Aroma Operasi Terencana Kasus Penyiraman Air Keras ke Aktivis KontraS: Bentuk TPF Independen!
TNI secara mengejutkan menetapkan empat prajuritnya sebagai tersangka kasus penyiraman air keras terhadap aktivis KontraS, Andrie Yunus.
Namun, TNI memutuskan membawa kasus ini ke peradilan militer yang justru memantik kecurigaan luas, bahkan disebut sebagai sinyal kuat akuntabilitas kembali terancam dikunci di ruang tertutup dan bukan menjadi pintu masuk pengungkapan kebenaran.
Penolakan secara terbuka disampaikan Koalisi Masyarakat Sipil yang terdiri dari Imparsial, KontraS, Centra Initiative, Amnesty International Indonesia, YLBHI, Indonesia RISK Center, dan ICJR.
Menurut Koalisi Sipil, membawa kasus ini ke peradilan militer hanya akan memperbesar peluang impunitas, alih-alih mengungkap fakta secara utuh.
Ketua Umum YLBHI, Muhammad Isnur mengatakan, sejarah panjang peradilan militer di Indonesia menunjukkan pola berulang yakni, minim transparansi, lemah pengawasan publik, dan kerap gagal menyeret aktor intelektual.
"Ini bukan sekadar soal prosedur hukum, ini soal keberanian negara membuka kebenaran. Dan peradilan militer bukan tempat yang tepat untuk itu," tegas Isnur dalam keterangannya, Rabu 18 Maret 2026.
Isnur menyebut, Koalisi yakin serangan terhadap Andrie Yunus tidak berdiri sendiri.
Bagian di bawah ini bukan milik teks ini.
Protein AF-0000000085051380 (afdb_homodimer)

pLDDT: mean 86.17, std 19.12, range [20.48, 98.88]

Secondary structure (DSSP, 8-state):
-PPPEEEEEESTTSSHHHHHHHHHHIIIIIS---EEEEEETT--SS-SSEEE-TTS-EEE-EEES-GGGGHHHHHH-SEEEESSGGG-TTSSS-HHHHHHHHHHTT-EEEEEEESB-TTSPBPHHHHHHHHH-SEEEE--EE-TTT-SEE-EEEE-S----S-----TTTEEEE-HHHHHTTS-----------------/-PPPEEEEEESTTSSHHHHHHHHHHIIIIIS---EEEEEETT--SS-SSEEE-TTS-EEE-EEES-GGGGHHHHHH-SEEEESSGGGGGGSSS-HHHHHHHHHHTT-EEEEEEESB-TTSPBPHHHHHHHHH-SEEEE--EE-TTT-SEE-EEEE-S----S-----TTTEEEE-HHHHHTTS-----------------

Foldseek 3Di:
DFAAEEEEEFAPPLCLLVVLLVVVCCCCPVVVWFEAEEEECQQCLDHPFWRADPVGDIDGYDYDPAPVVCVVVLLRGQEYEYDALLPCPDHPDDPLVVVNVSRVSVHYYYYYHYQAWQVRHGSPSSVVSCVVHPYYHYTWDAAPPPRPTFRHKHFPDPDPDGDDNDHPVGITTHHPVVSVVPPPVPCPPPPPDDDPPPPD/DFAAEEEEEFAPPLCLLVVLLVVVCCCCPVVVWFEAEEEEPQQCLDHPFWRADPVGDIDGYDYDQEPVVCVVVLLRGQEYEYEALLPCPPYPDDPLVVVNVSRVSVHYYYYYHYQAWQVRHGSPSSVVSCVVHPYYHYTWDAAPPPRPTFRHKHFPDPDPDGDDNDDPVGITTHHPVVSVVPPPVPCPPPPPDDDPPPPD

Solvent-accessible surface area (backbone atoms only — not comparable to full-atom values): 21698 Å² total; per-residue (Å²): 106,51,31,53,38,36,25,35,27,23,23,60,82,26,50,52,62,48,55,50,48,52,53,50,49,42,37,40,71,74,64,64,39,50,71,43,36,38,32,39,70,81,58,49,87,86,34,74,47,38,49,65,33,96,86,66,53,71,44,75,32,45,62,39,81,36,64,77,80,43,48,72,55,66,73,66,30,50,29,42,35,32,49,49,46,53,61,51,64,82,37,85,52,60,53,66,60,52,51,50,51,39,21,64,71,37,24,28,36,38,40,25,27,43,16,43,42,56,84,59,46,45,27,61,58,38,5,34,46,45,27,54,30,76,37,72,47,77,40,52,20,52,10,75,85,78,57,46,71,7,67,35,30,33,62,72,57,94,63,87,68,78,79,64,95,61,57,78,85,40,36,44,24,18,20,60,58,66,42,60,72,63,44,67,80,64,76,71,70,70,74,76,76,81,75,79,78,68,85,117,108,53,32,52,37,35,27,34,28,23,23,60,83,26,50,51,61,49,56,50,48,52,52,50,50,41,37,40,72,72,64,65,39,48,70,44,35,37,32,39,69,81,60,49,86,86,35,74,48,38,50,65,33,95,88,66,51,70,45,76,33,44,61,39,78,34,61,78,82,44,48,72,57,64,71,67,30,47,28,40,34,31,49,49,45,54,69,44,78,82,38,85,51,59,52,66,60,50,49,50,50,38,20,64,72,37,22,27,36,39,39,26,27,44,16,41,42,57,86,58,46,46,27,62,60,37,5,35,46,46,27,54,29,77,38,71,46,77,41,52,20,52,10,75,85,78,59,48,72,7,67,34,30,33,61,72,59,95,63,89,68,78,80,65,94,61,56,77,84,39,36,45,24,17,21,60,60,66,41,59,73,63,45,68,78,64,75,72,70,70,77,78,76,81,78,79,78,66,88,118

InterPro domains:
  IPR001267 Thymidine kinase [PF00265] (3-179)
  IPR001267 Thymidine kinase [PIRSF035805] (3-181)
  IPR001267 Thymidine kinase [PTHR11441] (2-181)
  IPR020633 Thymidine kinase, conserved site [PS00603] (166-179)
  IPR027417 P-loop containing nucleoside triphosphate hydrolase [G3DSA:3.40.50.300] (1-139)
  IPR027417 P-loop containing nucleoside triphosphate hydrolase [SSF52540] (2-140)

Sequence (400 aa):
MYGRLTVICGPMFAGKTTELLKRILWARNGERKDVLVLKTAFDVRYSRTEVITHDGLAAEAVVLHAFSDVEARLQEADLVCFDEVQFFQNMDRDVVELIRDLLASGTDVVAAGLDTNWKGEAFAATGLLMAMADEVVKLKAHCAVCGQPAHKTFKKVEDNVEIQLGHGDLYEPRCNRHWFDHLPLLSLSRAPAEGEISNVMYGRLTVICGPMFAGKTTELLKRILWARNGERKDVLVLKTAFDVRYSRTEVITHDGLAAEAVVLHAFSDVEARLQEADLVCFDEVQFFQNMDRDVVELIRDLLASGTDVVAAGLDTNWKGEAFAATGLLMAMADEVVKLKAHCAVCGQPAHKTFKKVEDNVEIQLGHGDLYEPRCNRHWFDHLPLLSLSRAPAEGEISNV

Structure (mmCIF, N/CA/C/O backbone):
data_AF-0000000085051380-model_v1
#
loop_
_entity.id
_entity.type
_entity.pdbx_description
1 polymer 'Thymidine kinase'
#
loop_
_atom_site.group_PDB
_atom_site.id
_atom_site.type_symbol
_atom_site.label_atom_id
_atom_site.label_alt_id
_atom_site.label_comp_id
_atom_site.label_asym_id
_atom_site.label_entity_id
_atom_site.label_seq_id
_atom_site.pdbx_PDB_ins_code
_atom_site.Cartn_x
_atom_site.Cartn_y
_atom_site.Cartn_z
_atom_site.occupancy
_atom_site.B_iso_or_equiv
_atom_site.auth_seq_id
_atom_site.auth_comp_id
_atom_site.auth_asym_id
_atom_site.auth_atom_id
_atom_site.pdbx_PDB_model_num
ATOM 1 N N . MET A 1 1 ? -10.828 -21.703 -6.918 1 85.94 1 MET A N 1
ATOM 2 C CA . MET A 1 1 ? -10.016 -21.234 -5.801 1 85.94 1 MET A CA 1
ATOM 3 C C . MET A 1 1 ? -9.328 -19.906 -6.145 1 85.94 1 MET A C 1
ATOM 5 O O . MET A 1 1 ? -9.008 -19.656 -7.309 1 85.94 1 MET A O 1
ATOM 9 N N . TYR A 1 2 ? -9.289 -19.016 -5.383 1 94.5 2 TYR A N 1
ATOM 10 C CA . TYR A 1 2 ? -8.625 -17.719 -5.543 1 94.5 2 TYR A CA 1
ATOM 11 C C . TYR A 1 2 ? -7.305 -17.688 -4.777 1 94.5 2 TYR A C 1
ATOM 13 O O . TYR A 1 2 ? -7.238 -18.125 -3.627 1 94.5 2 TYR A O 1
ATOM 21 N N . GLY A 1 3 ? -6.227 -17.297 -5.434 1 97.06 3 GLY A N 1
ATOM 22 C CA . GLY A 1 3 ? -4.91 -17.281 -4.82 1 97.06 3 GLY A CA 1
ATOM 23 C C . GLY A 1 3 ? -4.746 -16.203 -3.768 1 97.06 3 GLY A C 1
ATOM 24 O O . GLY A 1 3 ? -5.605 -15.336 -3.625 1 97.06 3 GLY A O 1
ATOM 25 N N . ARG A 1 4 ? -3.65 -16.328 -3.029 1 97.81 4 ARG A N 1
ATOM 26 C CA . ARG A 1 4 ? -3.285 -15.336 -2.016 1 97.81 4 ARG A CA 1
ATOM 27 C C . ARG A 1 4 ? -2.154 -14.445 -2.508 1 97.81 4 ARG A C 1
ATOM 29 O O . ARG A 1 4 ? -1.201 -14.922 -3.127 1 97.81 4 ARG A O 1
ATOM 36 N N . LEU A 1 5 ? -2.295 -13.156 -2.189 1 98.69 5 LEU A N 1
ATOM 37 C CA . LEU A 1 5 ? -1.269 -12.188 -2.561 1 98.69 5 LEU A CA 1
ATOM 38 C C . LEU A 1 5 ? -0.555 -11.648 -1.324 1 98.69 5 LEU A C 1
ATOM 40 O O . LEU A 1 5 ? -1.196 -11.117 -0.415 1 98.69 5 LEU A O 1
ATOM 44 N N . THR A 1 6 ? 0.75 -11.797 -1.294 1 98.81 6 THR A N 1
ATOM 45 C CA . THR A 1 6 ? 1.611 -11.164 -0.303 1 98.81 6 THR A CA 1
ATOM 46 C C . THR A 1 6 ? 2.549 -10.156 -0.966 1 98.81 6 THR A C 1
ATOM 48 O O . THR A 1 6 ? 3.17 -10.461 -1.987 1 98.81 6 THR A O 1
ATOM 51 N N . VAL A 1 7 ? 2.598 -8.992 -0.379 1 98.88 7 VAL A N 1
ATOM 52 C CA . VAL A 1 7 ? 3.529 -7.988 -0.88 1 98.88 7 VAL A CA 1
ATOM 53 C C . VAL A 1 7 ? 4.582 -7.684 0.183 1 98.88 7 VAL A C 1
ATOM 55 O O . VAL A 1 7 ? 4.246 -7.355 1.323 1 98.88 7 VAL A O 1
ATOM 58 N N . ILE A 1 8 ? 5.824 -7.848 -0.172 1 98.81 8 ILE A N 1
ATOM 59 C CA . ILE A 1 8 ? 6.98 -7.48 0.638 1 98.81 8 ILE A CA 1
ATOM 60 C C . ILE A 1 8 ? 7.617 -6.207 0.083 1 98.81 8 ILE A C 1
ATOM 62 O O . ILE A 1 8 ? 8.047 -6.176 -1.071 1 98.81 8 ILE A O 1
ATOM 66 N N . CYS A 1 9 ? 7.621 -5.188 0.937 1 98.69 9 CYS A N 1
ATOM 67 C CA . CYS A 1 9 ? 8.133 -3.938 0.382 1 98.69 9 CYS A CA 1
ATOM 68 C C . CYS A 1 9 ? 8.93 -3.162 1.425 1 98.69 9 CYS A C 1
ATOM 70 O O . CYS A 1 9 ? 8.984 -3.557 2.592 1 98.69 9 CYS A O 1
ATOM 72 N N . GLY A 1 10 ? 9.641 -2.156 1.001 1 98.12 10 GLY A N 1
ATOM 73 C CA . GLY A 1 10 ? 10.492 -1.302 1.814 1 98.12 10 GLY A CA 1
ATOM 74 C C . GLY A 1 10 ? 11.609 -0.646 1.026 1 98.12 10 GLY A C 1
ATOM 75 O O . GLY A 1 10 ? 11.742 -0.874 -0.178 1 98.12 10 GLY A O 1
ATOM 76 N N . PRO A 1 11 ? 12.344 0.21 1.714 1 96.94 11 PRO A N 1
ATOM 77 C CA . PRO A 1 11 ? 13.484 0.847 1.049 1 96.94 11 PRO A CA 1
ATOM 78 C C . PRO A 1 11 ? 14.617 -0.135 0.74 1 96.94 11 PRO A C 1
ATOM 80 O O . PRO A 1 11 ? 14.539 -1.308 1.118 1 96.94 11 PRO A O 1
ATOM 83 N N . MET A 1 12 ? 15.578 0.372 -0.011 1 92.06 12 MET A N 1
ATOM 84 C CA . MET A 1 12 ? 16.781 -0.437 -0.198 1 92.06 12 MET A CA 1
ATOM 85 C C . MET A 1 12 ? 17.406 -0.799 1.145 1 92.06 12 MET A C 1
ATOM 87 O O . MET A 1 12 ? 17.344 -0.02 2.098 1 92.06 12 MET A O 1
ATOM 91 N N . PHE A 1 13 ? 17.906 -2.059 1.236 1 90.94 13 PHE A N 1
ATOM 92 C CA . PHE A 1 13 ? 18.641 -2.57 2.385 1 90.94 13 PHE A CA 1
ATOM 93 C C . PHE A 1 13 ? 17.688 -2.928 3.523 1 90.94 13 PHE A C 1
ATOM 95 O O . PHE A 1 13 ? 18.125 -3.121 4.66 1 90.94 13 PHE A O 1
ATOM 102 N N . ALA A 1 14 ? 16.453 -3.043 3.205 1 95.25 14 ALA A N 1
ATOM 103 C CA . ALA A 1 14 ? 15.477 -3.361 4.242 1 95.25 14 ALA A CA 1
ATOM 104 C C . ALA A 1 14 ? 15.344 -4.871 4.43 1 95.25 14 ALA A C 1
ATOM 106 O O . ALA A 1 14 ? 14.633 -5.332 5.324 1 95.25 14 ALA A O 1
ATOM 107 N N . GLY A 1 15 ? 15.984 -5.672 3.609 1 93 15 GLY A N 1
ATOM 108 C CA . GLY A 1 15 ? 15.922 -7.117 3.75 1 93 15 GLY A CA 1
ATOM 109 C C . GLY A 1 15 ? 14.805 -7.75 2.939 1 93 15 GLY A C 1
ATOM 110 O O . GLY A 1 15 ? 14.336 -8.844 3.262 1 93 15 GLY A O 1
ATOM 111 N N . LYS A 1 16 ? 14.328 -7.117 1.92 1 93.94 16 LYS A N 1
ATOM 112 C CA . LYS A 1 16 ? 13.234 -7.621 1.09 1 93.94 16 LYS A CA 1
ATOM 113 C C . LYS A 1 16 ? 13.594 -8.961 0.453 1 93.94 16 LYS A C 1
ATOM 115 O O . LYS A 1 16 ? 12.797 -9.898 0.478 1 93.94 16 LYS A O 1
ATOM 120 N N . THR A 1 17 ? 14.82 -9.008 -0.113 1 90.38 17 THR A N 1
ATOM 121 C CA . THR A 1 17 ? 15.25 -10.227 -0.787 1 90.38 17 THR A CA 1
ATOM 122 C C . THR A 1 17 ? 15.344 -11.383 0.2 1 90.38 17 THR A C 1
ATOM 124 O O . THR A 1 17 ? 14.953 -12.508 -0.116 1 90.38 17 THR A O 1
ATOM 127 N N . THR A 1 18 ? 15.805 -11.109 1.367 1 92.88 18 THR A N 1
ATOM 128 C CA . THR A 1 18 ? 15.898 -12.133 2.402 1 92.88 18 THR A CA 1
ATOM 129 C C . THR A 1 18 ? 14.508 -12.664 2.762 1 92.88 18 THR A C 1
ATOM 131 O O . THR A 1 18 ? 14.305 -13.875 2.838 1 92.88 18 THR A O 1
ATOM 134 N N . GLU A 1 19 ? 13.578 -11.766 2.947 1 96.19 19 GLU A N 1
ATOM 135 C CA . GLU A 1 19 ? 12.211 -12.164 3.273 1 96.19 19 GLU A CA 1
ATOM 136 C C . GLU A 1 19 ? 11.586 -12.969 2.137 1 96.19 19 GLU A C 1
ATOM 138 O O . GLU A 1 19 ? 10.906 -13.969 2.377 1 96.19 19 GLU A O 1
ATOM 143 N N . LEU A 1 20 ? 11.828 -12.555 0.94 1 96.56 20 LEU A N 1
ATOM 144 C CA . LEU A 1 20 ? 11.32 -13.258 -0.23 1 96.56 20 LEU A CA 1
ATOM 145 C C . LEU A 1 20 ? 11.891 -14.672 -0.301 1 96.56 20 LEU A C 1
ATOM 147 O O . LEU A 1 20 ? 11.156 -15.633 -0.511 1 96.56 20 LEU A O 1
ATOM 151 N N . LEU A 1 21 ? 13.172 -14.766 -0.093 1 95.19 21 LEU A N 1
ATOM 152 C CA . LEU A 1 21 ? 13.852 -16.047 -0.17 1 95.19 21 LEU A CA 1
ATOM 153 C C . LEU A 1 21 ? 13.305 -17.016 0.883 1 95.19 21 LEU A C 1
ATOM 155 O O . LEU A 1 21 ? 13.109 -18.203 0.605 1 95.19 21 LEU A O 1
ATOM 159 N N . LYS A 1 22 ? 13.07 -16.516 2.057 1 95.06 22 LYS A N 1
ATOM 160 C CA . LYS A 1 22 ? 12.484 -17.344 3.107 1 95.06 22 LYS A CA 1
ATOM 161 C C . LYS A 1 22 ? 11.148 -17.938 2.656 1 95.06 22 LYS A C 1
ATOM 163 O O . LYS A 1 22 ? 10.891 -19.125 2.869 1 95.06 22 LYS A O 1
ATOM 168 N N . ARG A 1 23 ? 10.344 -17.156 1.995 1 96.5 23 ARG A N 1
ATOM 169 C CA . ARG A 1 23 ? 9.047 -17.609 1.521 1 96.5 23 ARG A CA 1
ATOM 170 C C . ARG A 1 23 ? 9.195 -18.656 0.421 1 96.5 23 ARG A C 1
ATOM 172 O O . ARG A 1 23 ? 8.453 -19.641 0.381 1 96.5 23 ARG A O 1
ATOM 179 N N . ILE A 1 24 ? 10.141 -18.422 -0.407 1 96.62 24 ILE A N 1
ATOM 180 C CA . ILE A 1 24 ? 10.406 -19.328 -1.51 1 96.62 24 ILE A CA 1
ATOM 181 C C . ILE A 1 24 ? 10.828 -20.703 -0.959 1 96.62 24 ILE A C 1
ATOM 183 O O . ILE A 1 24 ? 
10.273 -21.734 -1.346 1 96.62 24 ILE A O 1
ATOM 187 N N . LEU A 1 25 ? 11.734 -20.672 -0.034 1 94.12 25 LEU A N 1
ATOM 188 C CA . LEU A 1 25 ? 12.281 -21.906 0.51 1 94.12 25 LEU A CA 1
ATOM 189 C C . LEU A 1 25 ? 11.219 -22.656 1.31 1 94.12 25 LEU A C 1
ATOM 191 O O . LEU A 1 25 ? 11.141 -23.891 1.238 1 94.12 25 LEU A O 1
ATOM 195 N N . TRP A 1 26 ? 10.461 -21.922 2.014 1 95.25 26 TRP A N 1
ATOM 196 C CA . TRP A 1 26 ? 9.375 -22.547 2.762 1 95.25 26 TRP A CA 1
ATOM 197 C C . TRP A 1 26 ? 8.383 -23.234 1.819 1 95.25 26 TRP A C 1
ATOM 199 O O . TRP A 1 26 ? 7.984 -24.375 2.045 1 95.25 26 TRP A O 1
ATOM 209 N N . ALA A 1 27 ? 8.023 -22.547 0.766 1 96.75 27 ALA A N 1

Dia menilai, ada indikasi kuat merupakan operasi yang dirancang secara sistematis dengan pelaku yang terlatih, terorganisir, dan bergerak dengan percaya diri seolah berada dalam perlindungan kekuasaan.
“Pelaku tidak sembarangan. Mereka membuntuti korban, menunggu momen, lalu menyerang dengan presisi. Ini bukan tindakan spontan. Ini operasi,” ungkapnya.
Koalisi memperingatkan, jika kasus ini hanya berhenti pada empat pelaku lapangan, maka publik kembali disuguhi pola lama: aktor utama lolos, pelaku kecil dikorbankan.
Koalisi menuntut kasus diusut hingga ke aktor intelektual, termasuk membuka kemungkinan adanya keterlibatan struktur komando.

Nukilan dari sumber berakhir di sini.